## Task
In the records below, find the line holding "Structure (mmCIF, N/CA/C/O" and the line holding "ATOM 31 C CA". Set down both, with every line between them, exactly.

## Supplied data
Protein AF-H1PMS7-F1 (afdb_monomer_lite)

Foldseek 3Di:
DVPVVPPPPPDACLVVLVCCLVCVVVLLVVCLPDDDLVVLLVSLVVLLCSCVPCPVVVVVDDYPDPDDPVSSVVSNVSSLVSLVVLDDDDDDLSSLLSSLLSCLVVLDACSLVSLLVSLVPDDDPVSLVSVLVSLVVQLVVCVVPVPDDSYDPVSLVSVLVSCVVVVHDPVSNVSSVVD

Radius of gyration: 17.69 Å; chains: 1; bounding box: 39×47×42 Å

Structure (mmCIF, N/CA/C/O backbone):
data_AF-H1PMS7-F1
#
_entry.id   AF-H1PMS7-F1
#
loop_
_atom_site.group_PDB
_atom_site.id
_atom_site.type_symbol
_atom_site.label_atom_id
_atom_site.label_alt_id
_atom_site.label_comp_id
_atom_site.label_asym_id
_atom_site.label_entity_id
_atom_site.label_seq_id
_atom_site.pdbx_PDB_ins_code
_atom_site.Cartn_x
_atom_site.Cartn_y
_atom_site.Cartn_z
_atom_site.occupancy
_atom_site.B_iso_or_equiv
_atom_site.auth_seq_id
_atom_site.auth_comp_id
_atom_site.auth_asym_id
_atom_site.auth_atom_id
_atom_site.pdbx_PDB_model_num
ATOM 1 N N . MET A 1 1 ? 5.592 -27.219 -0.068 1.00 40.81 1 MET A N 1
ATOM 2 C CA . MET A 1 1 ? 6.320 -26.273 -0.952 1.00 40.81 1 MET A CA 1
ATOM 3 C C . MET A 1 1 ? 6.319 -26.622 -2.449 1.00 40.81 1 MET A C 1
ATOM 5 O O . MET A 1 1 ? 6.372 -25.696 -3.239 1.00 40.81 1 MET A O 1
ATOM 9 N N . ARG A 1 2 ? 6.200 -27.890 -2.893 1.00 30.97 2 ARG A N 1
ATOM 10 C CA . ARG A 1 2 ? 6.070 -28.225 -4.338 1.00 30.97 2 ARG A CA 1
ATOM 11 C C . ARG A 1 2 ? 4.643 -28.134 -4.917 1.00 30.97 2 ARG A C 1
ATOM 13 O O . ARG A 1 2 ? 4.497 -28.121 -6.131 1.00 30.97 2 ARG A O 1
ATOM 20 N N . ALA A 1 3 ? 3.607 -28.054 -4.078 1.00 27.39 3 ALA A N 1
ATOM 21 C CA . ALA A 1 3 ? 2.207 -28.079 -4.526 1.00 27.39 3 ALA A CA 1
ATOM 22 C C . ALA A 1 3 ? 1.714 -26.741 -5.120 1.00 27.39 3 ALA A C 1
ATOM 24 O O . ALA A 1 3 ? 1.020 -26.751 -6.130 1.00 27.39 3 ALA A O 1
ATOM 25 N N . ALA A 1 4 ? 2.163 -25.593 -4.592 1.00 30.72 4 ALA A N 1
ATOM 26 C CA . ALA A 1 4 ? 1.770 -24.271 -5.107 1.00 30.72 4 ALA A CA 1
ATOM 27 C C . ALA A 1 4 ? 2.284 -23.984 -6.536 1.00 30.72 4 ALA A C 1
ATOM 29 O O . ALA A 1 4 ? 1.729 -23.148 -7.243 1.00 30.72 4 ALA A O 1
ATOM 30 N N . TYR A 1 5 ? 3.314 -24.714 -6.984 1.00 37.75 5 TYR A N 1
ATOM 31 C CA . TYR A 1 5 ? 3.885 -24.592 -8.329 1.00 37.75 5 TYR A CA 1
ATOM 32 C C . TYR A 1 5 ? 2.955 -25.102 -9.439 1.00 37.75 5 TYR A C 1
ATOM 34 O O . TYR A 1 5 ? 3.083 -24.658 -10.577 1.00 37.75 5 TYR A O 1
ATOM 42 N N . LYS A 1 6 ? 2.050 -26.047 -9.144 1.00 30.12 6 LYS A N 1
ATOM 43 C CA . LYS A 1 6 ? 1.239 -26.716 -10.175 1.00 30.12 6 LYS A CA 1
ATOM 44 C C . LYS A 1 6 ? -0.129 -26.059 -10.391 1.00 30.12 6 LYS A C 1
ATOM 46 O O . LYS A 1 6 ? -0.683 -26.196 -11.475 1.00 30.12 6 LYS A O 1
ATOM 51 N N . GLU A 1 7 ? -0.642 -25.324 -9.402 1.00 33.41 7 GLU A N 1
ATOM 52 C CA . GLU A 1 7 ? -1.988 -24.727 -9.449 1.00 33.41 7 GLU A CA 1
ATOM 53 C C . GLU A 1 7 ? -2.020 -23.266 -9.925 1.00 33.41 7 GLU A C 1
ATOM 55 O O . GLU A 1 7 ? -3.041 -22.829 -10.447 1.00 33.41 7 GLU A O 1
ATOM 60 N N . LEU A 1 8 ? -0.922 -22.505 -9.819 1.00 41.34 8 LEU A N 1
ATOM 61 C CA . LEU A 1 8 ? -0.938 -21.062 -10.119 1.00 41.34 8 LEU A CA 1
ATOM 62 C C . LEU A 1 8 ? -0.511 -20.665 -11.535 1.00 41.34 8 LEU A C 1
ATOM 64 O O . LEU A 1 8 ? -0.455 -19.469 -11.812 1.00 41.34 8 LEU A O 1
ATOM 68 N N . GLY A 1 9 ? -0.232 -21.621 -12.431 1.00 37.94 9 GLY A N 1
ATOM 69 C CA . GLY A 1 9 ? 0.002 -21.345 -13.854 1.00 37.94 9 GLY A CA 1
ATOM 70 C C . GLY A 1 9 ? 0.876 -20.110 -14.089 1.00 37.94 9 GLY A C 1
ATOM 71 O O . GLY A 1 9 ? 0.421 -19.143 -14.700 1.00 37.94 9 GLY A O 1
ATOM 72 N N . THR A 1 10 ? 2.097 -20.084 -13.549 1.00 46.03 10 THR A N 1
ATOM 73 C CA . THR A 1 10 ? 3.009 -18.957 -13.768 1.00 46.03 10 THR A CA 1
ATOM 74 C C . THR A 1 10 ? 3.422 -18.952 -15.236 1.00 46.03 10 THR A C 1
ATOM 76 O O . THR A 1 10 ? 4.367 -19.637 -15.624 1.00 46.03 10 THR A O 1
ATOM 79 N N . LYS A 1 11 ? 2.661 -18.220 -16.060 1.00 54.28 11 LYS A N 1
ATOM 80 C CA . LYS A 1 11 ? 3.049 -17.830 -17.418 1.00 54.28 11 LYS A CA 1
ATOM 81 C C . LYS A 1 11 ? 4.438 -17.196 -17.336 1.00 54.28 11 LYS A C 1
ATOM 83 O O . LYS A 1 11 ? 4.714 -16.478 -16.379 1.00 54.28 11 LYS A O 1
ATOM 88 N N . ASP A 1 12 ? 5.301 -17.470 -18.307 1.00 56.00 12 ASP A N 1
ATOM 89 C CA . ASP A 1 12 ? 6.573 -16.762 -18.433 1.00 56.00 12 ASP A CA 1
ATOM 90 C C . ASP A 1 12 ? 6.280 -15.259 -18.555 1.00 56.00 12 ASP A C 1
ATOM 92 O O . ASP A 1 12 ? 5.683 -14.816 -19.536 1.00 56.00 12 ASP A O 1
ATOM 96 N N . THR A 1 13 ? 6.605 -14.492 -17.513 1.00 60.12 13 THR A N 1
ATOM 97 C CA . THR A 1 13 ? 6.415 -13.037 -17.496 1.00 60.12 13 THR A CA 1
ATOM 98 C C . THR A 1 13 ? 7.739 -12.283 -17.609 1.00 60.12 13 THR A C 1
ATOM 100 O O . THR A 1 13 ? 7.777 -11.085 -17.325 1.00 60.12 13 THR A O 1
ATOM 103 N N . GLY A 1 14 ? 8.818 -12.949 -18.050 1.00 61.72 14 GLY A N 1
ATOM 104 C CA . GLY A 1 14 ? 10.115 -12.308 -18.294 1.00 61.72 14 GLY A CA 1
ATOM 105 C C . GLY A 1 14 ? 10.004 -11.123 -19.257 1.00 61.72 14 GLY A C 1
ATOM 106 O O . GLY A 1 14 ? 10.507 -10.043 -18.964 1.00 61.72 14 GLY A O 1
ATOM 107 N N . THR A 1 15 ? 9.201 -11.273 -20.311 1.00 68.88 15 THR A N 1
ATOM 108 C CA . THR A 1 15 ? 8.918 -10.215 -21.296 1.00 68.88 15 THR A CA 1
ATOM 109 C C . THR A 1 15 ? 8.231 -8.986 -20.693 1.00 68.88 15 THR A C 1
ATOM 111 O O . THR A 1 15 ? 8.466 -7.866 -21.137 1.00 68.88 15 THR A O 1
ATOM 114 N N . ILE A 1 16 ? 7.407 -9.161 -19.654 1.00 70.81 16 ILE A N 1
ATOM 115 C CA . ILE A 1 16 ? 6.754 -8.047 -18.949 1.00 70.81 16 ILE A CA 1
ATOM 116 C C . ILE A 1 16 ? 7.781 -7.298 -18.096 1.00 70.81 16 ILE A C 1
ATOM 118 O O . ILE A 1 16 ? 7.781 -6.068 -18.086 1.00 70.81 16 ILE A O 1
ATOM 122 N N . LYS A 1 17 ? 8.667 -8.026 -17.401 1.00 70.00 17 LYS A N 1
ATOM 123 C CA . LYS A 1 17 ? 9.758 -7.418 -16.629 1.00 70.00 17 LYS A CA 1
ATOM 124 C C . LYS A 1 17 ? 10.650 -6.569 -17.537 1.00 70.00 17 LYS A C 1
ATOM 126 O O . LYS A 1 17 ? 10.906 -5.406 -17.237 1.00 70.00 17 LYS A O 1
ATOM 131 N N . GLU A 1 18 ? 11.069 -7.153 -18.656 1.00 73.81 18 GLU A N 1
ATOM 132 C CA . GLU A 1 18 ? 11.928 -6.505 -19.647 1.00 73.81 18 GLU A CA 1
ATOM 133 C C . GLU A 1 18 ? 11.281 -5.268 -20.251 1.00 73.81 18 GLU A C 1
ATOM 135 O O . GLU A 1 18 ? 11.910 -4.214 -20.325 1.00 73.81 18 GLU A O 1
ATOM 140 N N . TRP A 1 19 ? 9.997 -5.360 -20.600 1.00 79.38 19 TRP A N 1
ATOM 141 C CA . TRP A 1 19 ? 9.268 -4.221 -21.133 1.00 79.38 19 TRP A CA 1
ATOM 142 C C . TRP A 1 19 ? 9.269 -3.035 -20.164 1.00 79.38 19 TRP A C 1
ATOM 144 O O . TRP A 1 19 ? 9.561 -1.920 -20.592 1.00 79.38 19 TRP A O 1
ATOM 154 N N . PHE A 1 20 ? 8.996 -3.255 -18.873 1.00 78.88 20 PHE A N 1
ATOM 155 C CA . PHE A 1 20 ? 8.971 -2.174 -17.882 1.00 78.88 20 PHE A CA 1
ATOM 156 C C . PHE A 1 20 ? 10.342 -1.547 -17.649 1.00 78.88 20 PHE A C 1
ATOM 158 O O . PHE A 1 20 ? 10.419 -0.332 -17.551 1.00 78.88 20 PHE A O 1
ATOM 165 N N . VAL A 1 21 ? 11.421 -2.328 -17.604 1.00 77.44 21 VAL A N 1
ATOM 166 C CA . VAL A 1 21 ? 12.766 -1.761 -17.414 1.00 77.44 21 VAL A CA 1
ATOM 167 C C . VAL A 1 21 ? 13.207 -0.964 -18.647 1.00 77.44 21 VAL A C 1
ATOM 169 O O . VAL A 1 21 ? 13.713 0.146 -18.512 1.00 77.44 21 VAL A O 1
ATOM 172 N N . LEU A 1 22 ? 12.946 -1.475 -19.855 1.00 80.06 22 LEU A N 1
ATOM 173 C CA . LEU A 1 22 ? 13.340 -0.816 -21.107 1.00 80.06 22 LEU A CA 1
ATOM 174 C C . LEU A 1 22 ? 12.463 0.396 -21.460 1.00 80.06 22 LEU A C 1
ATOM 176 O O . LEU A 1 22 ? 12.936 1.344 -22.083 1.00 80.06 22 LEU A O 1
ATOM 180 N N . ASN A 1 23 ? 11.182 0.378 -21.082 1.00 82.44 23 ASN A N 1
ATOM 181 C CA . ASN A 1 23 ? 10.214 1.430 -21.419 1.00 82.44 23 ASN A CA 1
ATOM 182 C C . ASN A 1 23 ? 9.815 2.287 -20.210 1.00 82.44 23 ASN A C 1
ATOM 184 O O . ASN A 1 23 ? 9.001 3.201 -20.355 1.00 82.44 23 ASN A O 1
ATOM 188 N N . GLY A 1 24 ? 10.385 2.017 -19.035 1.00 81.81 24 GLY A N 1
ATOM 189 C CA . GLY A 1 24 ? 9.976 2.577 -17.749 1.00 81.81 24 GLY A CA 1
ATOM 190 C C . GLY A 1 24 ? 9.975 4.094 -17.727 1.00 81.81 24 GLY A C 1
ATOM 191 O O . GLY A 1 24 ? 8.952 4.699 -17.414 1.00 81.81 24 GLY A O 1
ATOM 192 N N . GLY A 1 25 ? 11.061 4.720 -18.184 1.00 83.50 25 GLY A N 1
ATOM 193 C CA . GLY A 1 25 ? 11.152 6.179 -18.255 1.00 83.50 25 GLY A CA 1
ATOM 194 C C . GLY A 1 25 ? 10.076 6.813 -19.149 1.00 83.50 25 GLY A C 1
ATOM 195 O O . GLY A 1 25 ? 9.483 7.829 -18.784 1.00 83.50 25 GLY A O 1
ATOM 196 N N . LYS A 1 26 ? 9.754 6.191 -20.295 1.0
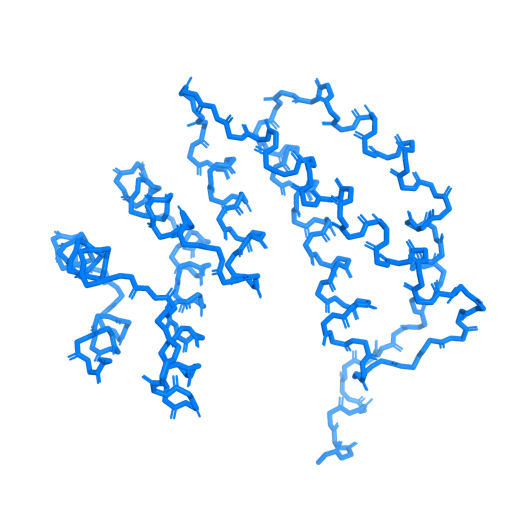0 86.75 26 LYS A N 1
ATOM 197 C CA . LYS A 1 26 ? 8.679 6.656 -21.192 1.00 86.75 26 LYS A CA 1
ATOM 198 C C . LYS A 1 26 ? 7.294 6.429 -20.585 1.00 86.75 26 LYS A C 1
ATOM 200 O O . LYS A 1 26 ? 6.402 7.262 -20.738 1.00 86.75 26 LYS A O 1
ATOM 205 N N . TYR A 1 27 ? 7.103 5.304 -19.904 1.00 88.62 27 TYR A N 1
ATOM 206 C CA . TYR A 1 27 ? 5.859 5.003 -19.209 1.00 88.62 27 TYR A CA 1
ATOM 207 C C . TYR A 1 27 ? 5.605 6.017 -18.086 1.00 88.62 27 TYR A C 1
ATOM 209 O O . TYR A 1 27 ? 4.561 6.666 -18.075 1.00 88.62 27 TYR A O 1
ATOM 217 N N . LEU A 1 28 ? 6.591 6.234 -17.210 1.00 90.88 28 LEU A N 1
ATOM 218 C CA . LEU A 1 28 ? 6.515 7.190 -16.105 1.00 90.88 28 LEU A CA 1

## Written answer
Structure (mmCIF, N/CA/C/O backbone):
data_AF-H1PMS7-F1
#
_entry.id   AF-H1PMS7-F1
#
loop_
_atom_site.group_PDB
_atom_site.id
_atom_site.type_symbol
_atom_site.label_atom_id
_atom_site.label_alt_id
_atom_site.label_comp_id
_atom_site.label_asym_id
_atom_site.label_entity_id
_atom_site.label_seq_id
_atom_site.pdbx_PDB_ins_code
_atom_site.Cartn_x
_atom_site.Cartn_y
_atom_site.Cartn_z
_atom_site.occupancy
_atom_site.B_iso_or_equiv
_atom_site.auth_seq_id
_atom_site.auth_comp_id
_atom_site.auth_asym_id
_atom_site.auth_atom_id
_atom_site.pdbx_PDB_model_num
ATOM 1 N N . MET A 1 1 ? 5.592 -27.219 -0.068 1.00 40.81 1 MET A N 1
ATOM 2 C CA . MET A 1 1 ? 6.320 -26.273 -0.952 1.00 40.81 1 MET A CA 1
ATOM 3 C C . MET A 1 1 ? 6.319 -26.622 -2.449 1.00 40.81 1 MET A C 1
ATOM 5 O O . MET A 1 1 ? 6.372 -25.696 -3.239 1.00 40.81 1 MET A O 1
ATOM 9 N N . ARG A 1 2 ? 6.200 -27.890 -2.893 1.00 30.97 2 ARG A N 1
ATOM 10 C CA . ARG A 1 2 ? 6.070 -28.225 -4.338 1.00 30.97 2 ARG A CA 1
ATOM 11 C C . ARG A 1 2 ? 4.643 -28.134 -4.917 1.00 30.97 2 ARG A C 1
ATOM 13 O O . ARG A 1 2 ? 4.497 -28.121 -6.131 1.00 30.97 2 ARG A O 1
ATOM 20 N N . ALA A 1 3 ? 3.607 -28.054 -4.078 1.00 27.39 3 ALA A N 1
ATOM 21 C CA . ALA A 1 3 ? 2.207 -28.079 -4.526 1.00 27.39 3 ALA A CA 1
ATOM 22 C C . ALA A 1 3 ? 1.714 -26.741 -5.120 1.00 27.39 3 ALA A C 1
ATOM 24 O O . ALA A 1 3 ? 1.020 -26.751 -6.130 1.00 27.39 3 ALA A O 1
ATOM 25 N N . ALA A 1 4 ? 2.163 -25.593 -4.592 1.00 30.72 4 ALA A N 1
ATOM 26 C CA . ALA A 1 4 ? 1.770 -24.271 -5.107 1.00 30.72 4 ALA A CA 1
ATOM 27 C C . ALA A 1 4 ? 2.284 -23.984 -6.536 1.00 30.72 4 ALA A C 1
ATOM 29 O O . ALA A 1 4 ? 1.729 -23.148 -7.243 1.00 30.72 4 ALA A O 1
ATOM 30 N N . TYR A 1 5 ? 3.314 -24.714 -6.984 1.00 37.75 5 TYR A N 1
ATOM 31 C CA . TYR A 1 5 ? 3.885 -24.592 -8.329 1.00 37.75 5 TYR A CA 1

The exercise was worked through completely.